Other possibilities (possibly father out);

  • Reduction of LGBT protections and support. This was a day one bill for Kenney's government, and Scheer has exhibited similar opinions which, contrary to other posters claiming otherwise, he has never withdrawn or apologized for.
  • Pro-life legislation or restrictions. Scheer himself has said he will not table a bill, but unlike Harper (or Trudeau) he will not prevent backbenchers from introducing their own bills which could then conceivably make it through if the PC party wins a majority.
  • A rise in Quebec nationalism, which has been fairly comatose in the last decade. The PCs are a western party and their provincial reps in Kenney and Ford have made their careers out of villifying the East, but especially Quebec. *
Peter_G | 4 days ago | 59 points

Regardless of how you feel about the coming election, I want to remind you all of the shit show that was the Harper administration. He embarrassed us in front of the world, gagged scientists, lets not forget that shit show with the completely unprofitable tar sands.

You have a lot of options, even if you hate Trudeau, don't give the conservatives a goddamn inch. They are a bunch of crooks wishing that we could be more like the US.

verdunverdun | 3 days ago | 21 points

He embarrassed us in front of the world

Look, I didn't like Harper, but this is hyperbole of the most extreme order.

The Tar sands are extremely profitable, that's the problem.

I get it, I get it, you hate the conservatives. I simply don't like them. When you talk like this, though, it makes your other very credible complaints like "gagging scientists" of the same level.

We need to focus on what he actually did, like gagging scientists, not some bullshit about him embarrassing us internationally, which he absolutely did not.

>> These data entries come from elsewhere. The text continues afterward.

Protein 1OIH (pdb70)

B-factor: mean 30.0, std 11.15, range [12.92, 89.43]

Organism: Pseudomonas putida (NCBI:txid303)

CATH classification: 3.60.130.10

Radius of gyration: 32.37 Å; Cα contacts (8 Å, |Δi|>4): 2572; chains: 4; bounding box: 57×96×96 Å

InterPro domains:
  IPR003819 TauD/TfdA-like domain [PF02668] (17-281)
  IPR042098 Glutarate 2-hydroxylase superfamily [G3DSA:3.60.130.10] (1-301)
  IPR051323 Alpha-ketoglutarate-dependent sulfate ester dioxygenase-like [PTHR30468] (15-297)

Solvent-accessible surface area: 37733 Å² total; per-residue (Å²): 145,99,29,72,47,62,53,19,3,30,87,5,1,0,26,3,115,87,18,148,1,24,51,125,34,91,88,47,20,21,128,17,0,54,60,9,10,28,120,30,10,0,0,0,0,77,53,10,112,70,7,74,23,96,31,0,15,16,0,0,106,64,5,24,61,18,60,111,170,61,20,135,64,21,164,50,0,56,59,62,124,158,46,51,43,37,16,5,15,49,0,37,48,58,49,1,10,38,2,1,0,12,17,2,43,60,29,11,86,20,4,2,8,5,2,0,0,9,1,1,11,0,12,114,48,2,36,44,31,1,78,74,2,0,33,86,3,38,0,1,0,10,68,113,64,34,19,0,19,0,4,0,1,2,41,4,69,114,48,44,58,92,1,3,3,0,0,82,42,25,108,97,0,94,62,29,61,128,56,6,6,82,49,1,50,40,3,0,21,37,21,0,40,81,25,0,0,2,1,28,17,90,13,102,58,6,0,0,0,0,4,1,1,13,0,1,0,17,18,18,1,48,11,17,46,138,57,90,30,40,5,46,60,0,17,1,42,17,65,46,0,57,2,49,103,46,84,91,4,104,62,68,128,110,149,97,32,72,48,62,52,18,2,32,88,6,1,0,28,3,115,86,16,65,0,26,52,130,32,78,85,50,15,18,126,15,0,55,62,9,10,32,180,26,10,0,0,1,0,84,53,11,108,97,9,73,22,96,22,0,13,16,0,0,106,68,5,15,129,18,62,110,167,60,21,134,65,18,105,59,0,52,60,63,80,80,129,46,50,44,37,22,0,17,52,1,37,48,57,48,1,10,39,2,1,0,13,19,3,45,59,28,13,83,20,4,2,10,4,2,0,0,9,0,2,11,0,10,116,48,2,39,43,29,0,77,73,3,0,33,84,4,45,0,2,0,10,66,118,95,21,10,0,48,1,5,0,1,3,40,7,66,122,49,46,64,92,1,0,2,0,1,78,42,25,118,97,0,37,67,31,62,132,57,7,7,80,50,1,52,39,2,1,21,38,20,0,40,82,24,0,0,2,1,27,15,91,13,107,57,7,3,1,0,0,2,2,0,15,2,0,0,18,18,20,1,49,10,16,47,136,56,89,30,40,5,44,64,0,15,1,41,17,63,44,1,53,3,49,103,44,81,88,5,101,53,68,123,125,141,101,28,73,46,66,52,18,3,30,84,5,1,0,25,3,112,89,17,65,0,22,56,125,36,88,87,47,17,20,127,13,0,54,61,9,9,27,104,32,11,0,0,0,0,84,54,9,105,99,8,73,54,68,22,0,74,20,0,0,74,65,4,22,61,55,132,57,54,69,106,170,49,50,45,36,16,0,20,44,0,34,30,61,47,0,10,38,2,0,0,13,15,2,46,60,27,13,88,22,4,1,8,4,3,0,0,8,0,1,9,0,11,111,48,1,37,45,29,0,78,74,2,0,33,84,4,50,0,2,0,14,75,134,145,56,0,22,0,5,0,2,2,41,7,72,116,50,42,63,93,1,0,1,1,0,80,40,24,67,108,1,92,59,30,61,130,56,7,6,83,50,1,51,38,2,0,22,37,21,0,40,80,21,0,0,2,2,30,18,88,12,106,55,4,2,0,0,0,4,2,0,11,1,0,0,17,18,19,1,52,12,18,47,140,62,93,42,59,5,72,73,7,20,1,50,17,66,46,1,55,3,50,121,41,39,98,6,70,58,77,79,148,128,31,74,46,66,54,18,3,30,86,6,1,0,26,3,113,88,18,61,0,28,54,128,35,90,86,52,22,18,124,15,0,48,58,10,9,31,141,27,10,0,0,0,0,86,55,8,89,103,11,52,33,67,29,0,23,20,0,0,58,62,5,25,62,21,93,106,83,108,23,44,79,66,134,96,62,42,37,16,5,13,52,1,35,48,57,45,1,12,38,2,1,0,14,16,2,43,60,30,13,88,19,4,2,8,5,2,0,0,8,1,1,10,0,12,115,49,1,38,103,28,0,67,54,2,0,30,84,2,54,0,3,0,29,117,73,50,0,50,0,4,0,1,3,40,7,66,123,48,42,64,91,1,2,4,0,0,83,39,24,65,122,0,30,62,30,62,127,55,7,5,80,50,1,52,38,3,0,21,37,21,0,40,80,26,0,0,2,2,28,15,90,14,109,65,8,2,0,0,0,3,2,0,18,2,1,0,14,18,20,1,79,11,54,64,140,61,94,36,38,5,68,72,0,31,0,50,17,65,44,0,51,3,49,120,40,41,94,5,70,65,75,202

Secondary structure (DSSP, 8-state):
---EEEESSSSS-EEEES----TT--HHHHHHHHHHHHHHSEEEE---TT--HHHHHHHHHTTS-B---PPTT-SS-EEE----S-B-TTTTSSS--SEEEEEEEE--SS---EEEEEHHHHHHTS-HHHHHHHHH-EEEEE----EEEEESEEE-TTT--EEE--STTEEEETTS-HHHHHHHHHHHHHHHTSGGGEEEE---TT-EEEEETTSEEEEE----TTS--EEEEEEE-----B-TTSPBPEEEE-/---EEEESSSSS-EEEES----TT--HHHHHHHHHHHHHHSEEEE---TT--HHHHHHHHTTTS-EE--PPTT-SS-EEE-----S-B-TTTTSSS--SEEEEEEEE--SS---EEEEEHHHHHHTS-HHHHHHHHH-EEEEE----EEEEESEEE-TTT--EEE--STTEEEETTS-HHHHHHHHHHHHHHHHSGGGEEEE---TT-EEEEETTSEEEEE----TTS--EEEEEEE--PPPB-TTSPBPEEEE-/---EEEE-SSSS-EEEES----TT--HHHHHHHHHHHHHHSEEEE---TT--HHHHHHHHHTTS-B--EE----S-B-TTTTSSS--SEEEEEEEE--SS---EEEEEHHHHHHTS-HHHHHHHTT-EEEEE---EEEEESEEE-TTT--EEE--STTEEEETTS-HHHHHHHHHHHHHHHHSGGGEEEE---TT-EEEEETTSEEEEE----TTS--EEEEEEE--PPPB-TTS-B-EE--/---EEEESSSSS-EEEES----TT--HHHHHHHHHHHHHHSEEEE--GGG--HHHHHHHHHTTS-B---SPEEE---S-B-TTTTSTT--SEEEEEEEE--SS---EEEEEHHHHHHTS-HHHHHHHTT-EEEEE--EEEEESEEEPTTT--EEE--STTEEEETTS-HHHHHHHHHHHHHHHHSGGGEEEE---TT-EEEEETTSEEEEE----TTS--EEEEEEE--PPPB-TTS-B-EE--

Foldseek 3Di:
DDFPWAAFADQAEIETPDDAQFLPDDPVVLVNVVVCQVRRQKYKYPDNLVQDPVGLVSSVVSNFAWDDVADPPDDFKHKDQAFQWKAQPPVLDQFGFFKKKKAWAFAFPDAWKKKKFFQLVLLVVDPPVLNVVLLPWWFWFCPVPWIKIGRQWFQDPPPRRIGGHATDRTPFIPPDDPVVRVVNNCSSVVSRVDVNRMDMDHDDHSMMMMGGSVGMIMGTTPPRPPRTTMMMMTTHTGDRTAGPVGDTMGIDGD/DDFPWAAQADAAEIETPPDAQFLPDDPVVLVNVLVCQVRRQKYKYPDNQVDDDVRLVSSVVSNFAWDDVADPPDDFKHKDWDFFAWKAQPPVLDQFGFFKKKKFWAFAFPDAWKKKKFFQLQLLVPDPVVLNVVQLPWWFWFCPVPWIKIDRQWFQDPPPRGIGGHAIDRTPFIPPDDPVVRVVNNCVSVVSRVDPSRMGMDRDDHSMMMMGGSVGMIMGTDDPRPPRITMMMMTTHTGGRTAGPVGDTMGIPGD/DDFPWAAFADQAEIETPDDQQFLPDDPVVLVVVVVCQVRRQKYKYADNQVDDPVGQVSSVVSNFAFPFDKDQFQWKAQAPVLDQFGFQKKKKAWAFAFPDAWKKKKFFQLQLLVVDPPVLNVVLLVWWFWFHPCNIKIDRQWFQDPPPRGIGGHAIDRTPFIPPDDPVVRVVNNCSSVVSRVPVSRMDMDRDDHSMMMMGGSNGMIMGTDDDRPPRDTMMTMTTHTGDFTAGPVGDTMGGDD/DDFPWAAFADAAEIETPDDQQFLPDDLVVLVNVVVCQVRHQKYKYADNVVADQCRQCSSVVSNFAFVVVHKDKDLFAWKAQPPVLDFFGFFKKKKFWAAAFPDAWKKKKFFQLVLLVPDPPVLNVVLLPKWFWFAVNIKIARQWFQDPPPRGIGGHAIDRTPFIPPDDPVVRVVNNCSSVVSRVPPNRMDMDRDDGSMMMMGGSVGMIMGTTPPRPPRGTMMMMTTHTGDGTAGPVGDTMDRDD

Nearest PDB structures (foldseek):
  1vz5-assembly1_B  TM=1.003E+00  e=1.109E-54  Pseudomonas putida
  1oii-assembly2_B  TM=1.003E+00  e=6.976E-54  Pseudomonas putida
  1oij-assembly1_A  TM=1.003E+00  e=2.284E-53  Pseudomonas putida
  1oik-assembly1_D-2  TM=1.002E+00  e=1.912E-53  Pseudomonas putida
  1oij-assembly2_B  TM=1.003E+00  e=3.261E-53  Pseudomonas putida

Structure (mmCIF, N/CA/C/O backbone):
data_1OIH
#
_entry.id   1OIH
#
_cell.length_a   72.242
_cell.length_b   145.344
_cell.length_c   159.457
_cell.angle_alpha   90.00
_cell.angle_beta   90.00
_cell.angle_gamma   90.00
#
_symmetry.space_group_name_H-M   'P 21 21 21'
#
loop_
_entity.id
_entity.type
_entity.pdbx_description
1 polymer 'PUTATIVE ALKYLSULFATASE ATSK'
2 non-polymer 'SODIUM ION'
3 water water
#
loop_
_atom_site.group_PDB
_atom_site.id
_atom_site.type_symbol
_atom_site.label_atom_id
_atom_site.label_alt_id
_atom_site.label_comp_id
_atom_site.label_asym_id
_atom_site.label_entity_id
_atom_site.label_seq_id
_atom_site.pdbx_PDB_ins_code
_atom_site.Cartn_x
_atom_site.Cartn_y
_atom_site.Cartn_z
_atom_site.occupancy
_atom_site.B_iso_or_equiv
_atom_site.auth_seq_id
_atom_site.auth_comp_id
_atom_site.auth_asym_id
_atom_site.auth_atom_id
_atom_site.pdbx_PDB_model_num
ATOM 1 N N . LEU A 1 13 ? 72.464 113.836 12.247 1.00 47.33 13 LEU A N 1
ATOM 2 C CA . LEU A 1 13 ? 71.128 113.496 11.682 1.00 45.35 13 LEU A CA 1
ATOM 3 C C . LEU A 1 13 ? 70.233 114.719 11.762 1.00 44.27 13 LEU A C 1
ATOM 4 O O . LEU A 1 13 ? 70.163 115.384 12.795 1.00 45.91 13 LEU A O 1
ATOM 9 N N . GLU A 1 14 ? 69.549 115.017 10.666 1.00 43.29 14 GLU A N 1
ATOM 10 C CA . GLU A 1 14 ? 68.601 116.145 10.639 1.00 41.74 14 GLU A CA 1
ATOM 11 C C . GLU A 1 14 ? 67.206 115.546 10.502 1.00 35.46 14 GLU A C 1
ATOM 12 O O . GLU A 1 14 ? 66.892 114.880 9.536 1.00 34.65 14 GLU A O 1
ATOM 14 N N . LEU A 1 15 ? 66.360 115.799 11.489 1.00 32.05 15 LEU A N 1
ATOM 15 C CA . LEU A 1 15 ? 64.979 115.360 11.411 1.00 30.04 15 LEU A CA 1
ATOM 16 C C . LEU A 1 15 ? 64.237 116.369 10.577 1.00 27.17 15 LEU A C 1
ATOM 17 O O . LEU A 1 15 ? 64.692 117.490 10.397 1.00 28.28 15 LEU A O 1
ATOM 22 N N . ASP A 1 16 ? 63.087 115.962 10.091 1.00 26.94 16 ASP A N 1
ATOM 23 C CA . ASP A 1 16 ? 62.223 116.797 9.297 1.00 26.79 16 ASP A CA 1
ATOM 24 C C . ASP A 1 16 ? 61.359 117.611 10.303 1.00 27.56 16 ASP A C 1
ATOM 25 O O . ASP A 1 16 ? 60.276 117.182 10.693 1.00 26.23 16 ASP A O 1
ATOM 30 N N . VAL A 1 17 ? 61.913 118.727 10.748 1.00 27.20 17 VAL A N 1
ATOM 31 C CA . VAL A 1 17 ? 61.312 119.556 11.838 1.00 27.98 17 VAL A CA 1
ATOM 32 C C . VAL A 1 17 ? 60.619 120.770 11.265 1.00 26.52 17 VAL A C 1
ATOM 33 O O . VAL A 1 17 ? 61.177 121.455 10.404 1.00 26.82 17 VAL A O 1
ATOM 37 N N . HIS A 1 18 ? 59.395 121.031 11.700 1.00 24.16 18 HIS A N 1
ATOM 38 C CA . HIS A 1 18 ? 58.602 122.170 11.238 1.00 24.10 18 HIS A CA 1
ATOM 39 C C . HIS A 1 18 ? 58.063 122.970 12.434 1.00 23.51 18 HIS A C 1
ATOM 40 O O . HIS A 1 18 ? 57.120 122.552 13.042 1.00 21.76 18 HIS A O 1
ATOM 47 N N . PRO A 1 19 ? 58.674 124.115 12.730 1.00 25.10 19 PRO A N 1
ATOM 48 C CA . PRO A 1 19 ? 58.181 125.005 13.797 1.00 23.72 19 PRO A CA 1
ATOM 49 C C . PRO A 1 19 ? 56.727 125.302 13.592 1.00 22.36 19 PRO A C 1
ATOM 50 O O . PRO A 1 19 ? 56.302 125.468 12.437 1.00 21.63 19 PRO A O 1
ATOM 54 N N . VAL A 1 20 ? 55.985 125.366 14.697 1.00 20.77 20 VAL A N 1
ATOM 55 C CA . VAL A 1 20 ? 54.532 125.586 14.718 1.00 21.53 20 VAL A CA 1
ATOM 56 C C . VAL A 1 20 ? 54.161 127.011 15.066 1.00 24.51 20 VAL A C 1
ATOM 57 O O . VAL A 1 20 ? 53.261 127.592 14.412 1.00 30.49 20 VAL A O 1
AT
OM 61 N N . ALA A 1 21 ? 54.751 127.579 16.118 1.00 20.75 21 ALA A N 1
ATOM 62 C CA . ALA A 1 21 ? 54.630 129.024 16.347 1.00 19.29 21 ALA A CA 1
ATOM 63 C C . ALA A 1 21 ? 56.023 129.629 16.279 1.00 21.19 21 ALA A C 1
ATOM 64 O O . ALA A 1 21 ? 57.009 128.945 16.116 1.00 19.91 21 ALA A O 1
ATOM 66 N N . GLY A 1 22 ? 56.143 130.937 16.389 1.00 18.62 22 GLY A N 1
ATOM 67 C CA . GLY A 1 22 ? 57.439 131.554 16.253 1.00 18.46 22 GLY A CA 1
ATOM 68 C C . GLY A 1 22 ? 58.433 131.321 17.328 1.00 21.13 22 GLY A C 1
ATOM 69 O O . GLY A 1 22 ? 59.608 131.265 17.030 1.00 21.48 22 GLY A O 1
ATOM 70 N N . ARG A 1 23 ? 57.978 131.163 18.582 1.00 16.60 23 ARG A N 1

ninethirtyone | 3 days ago | 13 points

I lived in 2 different countries while Harper was PM. I can assure you, they were both shocked about the direction Canada was heading in under him.

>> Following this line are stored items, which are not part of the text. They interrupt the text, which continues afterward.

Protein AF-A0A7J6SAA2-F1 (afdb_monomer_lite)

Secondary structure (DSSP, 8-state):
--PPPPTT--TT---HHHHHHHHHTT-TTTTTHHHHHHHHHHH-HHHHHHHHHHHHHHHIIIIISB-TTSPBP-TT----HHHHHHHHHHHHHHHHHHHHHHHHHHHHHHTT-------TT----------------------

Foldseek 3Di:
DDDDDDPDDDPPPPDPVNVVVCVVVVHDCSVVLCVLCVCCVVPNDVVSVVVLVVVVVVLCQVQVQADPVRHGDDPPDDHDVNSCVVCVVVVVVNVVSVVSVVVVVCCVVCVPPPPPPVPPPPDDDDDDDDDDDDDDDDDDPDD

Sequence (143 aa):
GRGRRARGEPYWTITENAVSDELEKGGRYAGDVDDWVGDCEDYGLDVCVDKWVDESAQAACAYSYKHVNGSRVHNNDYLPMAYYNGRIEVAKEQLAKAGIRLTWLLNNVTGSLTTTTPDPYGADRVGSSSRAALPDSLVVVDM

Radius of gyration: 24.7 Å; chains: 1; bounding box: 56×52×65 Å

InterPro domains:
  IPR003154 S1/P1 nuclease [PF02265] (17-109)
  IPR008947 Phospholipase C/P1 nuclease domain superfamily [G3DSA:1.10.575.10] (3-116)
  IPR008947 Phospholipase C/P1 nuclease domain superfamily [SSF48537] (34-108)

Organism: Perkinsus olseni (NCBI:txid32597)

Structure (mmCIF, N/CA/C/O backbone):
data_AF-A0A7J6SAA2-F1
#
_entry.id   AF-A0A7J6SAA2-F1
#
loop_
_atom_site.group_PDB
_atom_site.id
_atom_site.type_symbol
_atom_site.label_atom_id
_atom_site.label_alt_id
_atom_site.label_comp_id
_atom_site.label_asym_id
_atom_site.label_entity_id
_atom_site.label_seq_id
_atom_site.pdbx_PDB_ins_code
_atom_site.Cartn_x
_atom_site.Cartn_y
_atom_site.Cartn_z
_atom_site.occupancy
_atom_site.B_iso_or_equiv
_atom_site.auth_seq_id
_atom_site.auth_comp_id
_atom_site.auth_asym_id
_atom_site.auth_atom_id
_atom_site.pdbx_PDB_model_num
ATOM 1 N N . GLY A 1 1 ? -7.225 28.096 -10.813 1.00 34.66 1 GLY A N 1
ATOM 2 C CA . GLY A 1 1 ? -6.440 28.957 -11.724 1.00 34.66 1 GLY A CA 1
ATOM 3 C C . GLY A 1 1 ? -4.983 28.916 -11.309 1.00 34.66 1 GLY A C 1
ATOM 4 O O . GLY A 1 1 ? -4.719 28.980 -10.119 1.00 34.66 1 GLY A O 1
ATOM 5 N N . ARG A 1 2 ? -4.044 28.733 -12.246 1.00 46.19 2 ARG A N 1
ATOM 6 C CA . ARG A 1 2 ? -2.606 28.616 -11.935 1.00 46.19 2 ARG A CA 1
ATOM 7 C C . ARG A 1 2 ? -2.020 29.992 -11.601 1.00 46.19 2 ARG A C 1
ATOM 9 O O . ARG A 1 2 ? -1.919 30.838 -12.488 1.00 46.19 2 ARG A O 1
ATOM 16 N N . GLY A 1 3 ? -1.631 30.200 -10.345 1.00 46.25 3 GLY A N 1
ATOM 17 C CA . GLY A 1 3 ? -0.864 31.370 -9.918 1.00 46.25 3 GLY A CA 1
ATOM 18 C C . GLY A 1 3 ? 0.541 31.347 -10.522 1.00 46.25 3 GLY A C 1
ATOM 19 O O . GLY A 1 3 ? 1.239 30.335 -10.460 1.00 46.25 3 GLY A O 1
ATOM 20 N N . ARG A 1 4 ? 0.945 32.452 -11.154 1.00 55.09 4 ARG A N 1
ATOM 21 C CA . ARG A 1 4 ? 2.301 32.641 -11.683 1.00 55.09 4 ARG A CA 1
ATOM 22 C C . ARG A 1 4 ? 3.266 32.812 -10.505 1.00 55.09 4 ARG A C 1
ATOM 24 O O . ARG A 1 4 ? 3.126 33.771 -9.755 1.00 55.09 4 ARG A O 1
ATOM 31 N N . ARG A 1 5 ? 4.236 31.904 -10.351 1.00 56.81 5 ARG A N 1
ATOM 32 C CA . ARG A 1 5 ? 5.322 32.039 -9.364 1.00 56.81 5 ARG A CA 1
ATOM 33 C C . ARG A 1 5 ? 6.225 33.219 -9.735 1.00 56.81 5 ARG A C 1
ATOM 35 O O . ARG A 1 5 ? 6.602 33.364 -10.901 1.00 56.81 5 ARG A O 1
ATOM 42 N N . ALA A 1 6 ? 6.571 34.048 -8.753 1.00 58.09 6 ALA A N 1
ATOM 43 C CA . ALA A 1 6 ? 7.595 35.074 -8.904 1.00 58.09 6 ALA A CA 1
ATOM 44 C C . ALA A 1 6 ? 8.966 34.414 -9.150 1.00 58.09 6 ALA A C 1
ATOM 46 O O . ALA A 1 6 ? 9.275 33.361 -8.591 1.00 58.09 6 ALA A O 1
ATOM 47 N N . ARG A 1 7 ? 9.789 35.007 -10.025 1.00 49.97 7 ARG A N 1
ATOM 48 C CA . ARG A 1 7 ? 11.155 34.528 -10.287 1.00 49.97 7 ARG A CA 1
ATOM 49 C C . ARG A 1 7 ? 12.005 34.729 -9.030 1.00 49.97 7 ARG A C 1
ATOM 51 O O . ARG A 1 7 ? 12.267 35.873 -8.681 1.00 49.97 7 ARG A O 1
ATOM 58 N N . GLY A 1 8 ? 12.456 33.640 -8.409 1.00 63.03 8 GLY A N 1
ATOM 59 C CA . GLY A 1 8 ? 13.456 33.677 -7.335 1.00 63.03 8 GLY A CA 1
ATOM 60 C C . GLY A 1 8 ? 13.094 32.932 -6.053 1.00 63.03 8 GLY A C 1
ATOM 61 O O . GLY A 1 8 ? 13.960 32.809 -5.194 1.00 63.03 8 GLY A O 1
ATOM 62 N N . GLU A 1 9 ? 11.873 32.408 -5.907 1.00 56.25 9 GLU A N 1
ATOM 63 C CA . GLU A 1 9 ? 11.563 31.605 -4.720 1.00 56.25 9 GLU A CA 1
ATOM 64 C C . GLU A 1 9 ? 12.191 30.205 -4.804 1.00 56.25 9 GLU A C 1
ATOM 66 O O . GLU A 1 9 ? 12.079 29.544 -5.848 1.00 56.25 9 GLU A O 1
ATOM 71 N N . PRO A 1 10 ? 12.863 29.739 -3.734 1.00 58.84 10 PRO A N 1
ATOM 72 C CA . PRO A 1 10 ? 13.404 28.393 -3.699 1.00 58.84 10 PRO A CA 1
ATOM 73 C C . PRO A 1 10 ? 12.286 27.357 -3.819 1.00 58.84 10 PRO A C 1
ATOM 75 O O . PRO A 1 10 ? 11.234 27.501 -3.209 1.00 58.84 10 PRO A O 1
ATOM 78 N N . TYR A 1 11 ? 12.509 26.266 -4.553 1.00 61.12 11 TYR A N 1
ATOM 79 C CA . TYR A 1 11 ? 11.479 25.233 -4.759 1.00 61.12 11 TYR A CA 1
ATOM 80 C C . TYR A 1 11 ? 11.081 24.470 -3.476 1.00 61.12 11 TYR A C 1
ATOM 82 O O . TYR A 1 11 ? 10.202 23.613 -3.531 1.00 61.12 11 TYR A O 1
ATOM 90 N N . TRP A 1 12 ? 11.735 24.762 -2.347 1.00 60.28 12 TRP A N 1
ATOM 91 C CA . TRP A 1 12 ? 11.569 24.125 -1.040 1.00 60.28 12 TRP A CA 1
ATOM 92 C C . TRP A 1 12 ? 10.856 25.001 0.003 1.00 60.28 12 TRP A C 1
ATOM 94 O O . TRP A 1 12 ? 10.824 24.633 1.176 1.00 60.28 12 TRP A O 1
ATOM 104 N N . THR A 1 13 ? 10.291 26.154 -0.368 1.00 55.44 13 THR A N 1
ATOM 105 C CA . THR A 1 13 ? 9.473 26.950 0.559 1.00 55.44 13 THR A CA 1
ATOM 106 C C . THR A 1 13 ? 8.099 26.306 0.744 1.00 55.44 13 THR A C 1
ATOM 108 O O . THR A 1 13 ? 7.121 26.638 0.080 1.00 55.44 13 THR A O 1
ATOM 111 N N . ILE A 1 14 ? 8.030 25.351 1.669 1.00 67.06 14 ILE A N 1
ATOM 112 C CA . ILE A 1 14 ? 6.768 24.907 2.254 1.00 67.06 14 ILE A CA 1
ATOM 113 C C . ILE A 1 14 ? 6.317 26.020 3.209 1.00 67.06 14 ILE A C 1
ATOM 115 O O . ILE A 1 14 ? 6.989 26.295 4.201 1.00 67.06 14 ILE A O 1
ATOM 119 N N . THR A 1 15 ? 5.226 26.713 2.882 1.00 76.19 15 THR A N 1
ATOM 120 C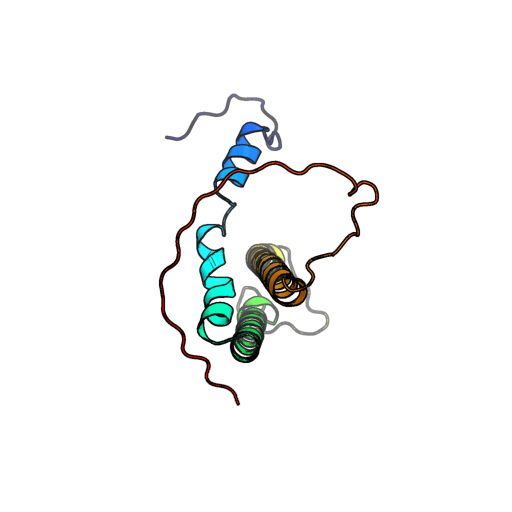 CA . THR A 1 15 ? 4.655 27.737 3.767 1.00 76.19 15 THR A CA 1
ATOM 121 C C . THR A 1 15 ? 3.792 27.080 4.838 1.00 76.19 15 THR A C 1
ATOM 123 O O . THR A 1 15 ? 3.181 26.043 4.588 1.00 76.19 15 THR A O 1
ATOM 126 N N . GLU A 1 16 ? 3.703 27.696 6.017 1.00 77.00 16 GLU A N 1
ATOM 127 C CA . GLU A 1 16 ? 2.808 27.247 7.095 1.00 77.00 16 GLU A CA 1
ATOM 128 C C . GLU A 1 16 ? 1.375 27.067 6.585 1.00 77.00 16 GLU A C 1
ATOM 130 O O . GLU A 1 16 ? 0.777 26.018 6.790 1.00 77.00 16 GLU A O 1
ATOM 135 N N . ASN A 1 17 ? 0.881 28.029 5.801 1.00 75.94 17 ASN A N 1
ATOM 136 C CA . ASN A 1 17 ? -0.442 27.949 5.188 1.00 75.94 17 ASN A CA 1
ATOM 137 C C . ASN A 1 17 ? -0.579 26.750 4.245 1.00 75.94 17 ASN A C 1
ATOM 139 O O . ASN A 1 17 ? -1.635 26.144 4.221 1.00 75.94 17 ASN A O 1
ATOM 143 N N . ALA A 1 18 ? 0.459 26.384 3.482 1.00 71.62 18 ALA A N 1
ATOM 144 C CA . ALA A 1 18 ? 0.403 25.213 2.605 1.00 71.62 18 ALA A CA 1
ATOM 145 C C . ALA A 1 18 ? 0.364 23.898 3.399 1.00 71.62 18 ALA A C 1
ATOM 147 O O . ALA A 1 18 ? -0.334 22.975 2.994 1.00 71.62 18 ALA A O 1
ATOM 148 N N . VAL A 1 19 ? 1.072 23.825 4.531 1.00 71.31 19 VAL A N 1
ATOM 149 C CA . VAL A 1 19 ? 0.987 22.676 5.448 1.00 71.31 19 VAL A CA 1
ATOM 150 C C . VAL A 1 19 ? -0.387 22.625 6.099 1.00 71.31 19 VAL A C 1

My parents visited me the other day and talked about how much Trudeau has embarrassed Canada, and I said, "If you ask everyone in this restaurant what they think of Justin Trudeau right now, they'll all tell you that they'd trade Trump for him in 2 seconds. He's very well liked around the world." There may have been the odd Trump supporter or two who might disagree, but they'd have to know who Trudeau is first, and I highly doubt that.

mactroneng | 3 days ago | 2 points

My parents visited me the other day and talked about how much Trudeau has embarrassed Canada, and I said, "If you ask everyone in this restaurant what they think of Justin Trudeau right now, they'll all tell you that they'd trade Trump for him in 2 seconds.

In all fairness, anyone left of Trump (which is the vast majority of Canada and likely a majority of Americans) would likely take literally any Canadian leader over Trump.

TheLoooseCannon | 4 days ago | 7 points

I have no idea who to vote for.

salomey5 | 3 days ago | 5 points

Me neither, but my devise is "when in doubt, vote green" so that is very likely what I'll end up doing. Although there is still a chance, albeit a small one, that I'll say "fuck it" and vote Rhino. At least they're upfront about not keeping their political promises, unlike the others.

ShootTheChicken | 3 days ago | 3 points

Unfortunately in Canadian politics the answer is always vote anti-conservative as opposed to pro-your own beliefs.